DATA IN THIS EXERCISE: Begin

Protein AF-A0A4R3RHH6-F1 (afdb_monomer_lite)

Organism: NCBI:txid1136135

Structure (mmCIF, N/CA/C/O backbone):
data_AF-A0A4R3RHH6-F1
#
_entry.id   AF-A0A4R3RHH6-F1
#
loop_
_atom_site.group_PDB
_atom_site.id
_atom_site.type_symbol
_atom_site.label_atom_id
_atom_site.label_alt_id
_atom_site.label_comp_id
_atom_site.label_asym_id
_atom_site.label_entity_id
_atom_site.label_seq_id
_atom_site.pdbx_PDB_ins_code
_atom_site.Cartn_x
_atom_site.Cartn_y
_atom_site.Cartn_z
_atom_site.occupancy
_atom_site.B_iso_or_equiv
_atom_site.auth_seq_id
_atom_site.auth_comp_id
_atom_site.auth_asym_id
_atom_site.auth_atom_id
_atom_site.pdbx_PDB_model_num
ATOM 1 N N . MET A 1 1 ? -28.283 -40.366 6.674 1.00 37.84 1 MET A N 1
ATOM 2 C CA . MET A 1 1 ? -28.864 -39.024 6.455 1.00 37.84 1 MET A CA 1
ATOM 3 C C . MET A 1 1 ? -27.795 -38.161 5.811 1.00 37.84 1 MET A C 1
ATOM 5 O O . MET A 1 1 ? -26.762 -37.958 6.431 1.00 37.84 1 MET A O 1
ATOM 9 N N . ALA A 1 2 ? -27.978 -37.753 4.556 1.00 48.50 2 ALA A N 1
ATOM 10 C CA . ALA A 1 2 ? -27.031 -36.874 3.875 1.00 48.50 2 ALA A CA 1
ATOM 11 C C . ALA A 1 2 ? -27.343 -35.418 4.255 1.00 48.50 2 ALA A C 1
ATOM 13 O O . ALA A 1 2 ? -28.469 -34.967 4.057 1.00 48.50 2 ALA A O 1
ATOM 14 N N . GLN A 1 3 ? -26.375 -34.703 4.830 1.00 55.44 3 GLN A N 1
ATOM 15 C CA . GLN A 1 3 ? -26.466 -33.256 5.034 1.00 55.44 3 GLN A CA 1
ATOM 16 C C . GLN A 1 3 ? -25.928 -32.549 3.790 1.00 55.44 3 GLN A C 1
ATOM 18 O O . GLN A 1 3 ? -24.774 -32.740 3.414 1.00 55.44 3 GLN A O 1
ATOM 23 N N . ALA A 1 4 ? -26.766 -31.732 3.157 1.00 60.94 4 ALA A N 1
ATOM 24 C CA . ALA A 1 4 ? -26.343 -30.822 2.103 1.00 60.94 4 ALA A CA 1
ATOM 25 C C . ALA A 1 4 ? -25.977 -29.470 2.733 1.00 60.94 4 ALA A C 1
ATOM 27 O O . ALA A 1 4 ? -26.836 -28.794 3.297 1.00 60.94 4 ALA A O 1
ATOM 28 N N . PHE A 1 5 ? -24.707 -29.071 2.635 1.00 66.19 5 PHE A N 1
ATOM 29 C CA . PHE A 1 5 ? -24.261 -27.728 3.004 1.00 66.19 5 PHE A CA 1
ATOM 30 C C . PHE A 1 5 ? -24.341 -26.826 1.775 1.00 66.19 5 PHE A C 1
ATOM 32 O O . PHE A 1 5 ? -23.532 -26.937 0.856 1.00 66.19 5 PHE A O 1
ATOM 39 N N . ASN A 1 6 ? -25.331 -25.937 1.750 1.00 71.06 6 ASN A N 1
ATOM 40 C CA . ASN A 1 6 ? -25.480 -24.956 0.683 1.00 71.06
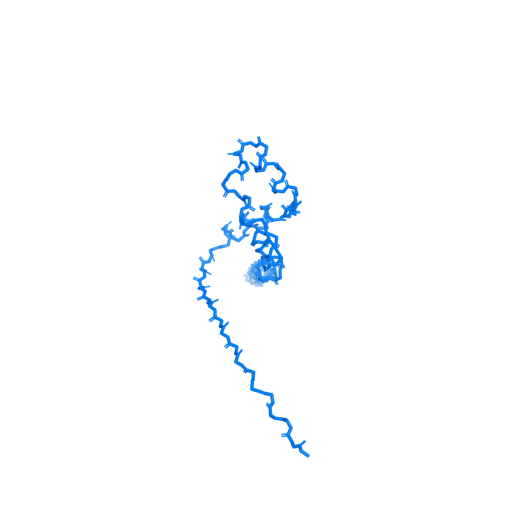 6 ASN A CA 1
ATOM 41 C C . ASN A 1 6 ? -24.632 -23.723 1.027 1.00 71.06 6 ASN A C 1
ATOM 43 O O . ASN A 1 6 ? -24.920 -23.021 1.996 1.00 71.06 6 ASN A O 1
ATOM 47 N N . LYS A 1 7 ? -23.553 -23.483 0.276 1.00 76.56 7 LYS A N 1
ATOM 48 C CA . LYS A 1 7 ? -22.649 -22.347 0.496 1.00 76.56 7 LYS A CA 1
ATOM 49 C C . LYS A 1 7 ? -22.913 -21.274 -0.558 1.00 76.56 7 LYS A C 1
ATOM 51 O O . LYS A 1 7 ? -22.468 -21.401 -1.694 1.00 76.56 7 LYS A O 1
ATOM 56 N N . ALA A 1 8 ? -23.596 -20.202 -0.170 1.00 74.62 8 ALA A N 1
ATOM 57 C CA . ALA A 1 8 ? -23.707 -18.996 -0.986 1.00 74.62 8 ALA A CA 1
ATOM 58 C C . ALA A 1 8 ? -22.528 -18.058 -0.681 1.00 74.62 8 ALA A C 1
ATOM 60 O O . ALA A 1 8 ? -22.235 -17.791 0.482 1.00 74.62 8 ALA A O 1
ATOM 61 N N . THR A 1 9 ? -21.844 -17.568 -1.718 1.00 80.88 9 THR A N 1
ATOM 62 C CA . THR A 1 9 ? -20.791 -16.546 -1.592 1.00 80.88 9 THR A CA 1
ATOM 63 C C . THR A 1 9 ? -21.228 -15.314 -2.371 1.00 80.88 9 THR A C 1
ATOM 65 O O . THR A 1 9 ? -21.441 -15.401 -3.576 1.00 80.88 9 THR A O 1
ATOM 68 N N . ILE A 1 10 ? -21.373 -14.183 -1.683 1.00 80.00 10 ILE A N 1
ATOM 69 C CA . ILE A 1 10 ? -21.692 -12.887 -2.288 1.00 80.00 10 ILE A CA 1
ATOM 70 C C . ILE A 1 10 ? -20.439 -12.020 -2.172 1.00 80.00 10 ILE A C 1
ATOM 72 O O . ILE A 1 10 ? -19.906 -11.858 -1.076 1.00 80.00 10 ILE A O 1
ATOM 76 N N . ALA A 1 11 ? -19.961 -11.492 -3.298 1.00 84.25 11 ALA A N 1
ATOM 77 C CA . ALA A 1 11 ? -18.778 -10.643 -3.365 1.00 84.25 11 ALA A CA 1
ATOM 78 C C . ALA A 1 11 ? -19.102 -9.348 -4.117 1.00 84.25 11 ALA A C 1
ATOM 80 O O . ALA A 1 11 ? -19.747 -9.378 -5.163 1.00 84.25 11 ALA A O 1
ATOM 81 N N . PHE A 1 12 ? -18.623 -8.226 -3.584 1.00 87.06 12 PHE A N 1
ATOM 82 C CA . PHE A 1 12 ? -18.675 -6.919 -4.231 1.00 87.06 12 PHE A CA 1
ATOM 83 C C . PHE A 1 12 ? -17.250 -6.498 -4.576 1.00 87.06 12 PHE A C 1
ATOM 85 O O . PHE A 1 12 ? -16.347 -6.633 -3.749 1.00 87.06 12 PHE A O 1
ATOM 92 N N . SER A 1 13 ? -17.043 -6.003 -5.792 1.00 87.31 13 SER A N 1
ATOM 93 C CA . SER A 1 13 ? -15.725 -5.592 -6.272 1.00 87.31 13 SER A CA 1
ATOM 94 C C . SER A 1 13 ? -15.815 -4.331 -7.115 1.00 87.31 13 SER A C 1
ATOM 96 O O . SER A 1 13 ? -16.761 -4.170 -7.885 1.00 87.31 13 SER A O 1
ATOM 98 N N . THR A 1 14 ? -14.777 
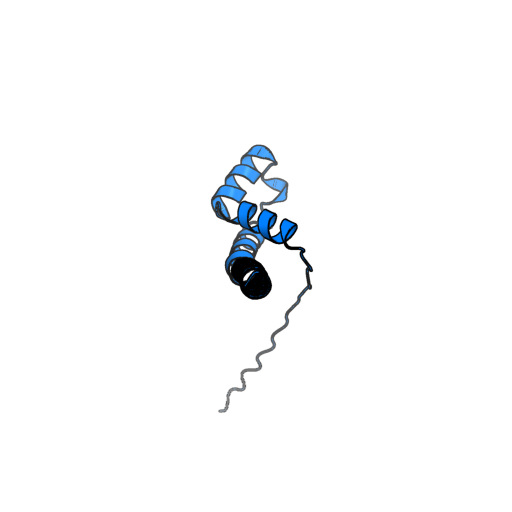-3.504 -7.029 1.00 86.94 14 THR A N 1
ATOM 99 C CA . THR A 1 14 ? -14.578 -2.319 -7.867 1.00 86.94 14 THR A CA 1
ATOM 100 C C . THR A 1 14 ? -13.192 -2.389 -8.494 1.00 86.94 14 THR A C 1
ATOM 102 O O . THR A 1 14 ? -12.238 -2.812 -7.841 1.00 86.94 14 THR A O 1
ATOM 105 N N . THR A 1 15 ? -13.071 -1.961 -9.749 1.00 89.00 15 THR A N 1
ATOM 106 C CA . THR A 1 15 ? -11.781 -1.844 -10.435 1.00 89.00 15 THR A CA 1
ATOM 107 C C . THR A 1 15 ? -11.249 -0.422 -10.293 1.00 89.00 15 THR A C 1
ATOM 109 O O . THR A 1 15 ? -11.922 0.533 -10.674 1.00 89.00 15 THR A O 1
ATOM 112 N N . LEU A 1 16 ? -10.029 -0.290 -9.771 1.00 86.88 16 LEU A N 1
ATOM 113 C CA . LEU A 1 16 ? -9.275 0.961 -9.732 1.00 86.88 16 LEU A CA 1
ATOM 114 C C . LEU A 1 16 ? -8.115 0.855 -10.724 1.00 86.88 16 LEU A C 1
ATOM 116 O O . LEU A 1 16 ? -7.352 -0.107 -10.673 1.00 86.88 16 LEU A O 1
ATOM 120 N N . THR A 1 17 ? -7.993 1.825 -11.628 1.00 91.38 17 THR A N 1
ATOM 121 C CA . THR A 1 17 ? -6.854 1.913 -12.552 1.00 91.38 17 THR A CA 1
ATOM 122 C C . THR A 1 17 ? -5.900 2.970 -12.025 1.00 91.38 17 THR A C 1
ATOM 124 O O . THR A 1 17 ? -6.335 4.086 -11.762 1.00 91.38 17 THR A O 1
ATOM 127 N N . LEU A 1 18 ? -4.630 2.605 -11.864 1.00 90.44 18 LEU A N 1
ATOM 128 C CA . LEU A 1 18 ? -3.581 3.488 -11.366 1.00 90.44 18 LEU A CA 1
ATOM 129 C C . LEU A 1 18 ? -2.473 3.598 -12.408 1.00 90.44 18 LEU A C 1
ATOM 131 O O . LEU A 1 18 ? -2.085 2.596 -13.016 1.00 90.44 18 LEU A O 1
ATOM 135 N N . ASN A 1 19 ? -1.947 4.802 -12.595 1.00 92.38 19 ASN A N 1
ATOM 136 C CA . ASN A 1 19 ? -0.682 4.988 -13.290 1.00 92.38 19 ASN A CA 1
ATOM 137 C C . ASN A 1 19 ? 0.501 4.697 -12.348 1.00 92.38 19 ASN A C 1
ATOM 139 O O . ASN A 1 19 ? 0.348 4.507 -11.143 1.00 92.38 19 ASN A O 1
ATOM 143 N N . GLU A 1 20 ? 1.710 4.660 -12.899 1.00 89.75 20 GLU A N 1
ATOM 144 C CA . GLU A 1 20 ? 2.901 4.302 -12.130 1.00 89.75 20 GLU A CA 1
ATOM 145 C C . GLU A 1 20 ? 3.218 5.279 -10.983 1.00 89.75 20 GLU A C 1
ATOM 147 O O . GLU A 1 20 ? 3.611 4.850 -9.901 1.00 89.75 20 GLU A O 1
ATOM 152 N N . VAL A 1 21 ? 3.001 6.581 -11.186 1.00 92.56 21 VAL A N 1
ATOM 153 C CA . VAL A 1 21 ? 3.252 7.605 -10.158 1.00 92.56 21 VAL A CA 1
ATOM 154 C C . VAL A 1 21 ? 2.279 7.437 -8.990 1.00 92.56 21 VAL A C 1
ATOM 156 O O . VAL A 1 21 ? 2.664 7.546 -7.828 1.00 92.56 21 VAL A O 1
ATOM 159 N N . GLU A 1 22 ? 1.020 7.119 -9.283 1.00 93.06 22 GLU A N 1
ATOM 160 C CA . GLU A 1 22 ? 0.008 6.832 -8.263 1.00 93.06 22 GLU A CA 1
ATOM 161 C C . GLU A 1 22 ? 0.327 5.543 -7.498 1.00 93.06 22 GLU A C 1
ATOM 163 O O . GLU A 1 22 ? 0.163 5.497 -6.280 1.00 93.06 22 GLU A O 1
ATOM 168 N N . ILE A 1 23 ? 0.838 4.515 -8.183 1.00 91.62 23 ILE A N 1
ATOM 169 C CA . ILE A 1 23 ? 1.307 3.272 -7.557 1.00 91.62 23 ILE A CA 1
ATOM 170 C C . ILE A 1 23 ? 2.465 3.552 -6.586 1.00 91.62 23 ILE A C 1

DATA IN THIS EXERCISE: End

#### TASK REQUIREMENTS:
Which lines should be output? Exactly those from the first line of the data through the line containing "ATOM 24 C CA", inclusive.

#### RESULT OF THIS EXERCISE:
Protein AF-A0A4R3RHH6-F1 (afdb_monomer_lite)

Organism: NCBI:txid1136135

Structure (mmCIF, N/CA/C/O backbone):
data_AF-A0A4R3RHH6-F1
#
_entry.id   AF-A0A4R3RHH6-F1
#
loop_
_atom_site.group_PDB
_atom_site.id
_atom_site.type_symbol
_atom_site.label_atom_id
_atom_site.label_alt_id
_atom_site.label_comp_id
_atom_site.label_asym_id
_atom_site.label_entity_id
_atom_site.label_seq_id
_atom_site.pdbx_PDB_ins_code
_atom_site.Cartn_x
_atom_site.Cartn_y
_atom_site.Cartn_z
_atom_site.occupancy
_atom_site.B_iso_or_equiv
_atom_site.auth_seq_id
_atom_site.auth_comp_id
_atom_site.auth_asym_id
_atom_site.auth_atom_id
_atom_site.pdbx_PDB_model_num
ATOM 1 N N . MET A 1 1 ? -28.283 -40.366 6.674 1.00 37.84 1 MET A N 1
ATOM 2 C CA . MET A 1 1 ? -28.864 -39.024 6.455 1.00 37.84 1 MET A CA 1
ATOM 3 C C . MET A 1 1 ? -27.795 -38.161 5.811 1.00 37.84 1 MET A C 1
ATOM 5 O O . MET A 1 1 ? -26.762 -37.958 6.431 1.00 37.84 1 MET A O 1
ATOM 9 N N . ALA A 1 2 ? -27.978 -37.753 4.556 1.00 48.50 2 ALA A N 1
ATOM 10 C CA . ALA A 1 2 ? -27.031 -36.874 3.875 1.00 48.50 2 ALA A CA 1
ATOM 11 C C . ALA A 1 2 ? -27.343 -35.418 4.255 1.00 48.50 2 ALA A C 1
ATOM 13 O O . ALA A 1 2 ? -28.469 -34.967 4.057 1.00 48.50 2 ALA A O 1
ATOM 14 N N . GLN A 1 3 ? -26.375 -34.703 4.830 1.00 55.44 3 GLN A N 1
ATOM 15 C CA . GLN A 1 3 ? -26.466 -33.256 5.034 1.00 55.44 3 GLN A CA 1
ATOM 16 C C . GLN A 1 3 ? -25.928 -32.549 3.790 1.00 55.44 3 GLN A C 1
ATOM 18 O O . GLN A 1 3 ? -24.774 -32.740 3.414 1.00 55.44 3 GLN A O 1
ATOM 23 N N . ALA A 1 4 ? -26.766 -31.732 3.157 1.00 60.94 4 ALA A N 1
ATOM 24 C CA . ALA A 1 4 ? -26.343 -30.822 2.103 1.00 60.94 4 ALA A CA 1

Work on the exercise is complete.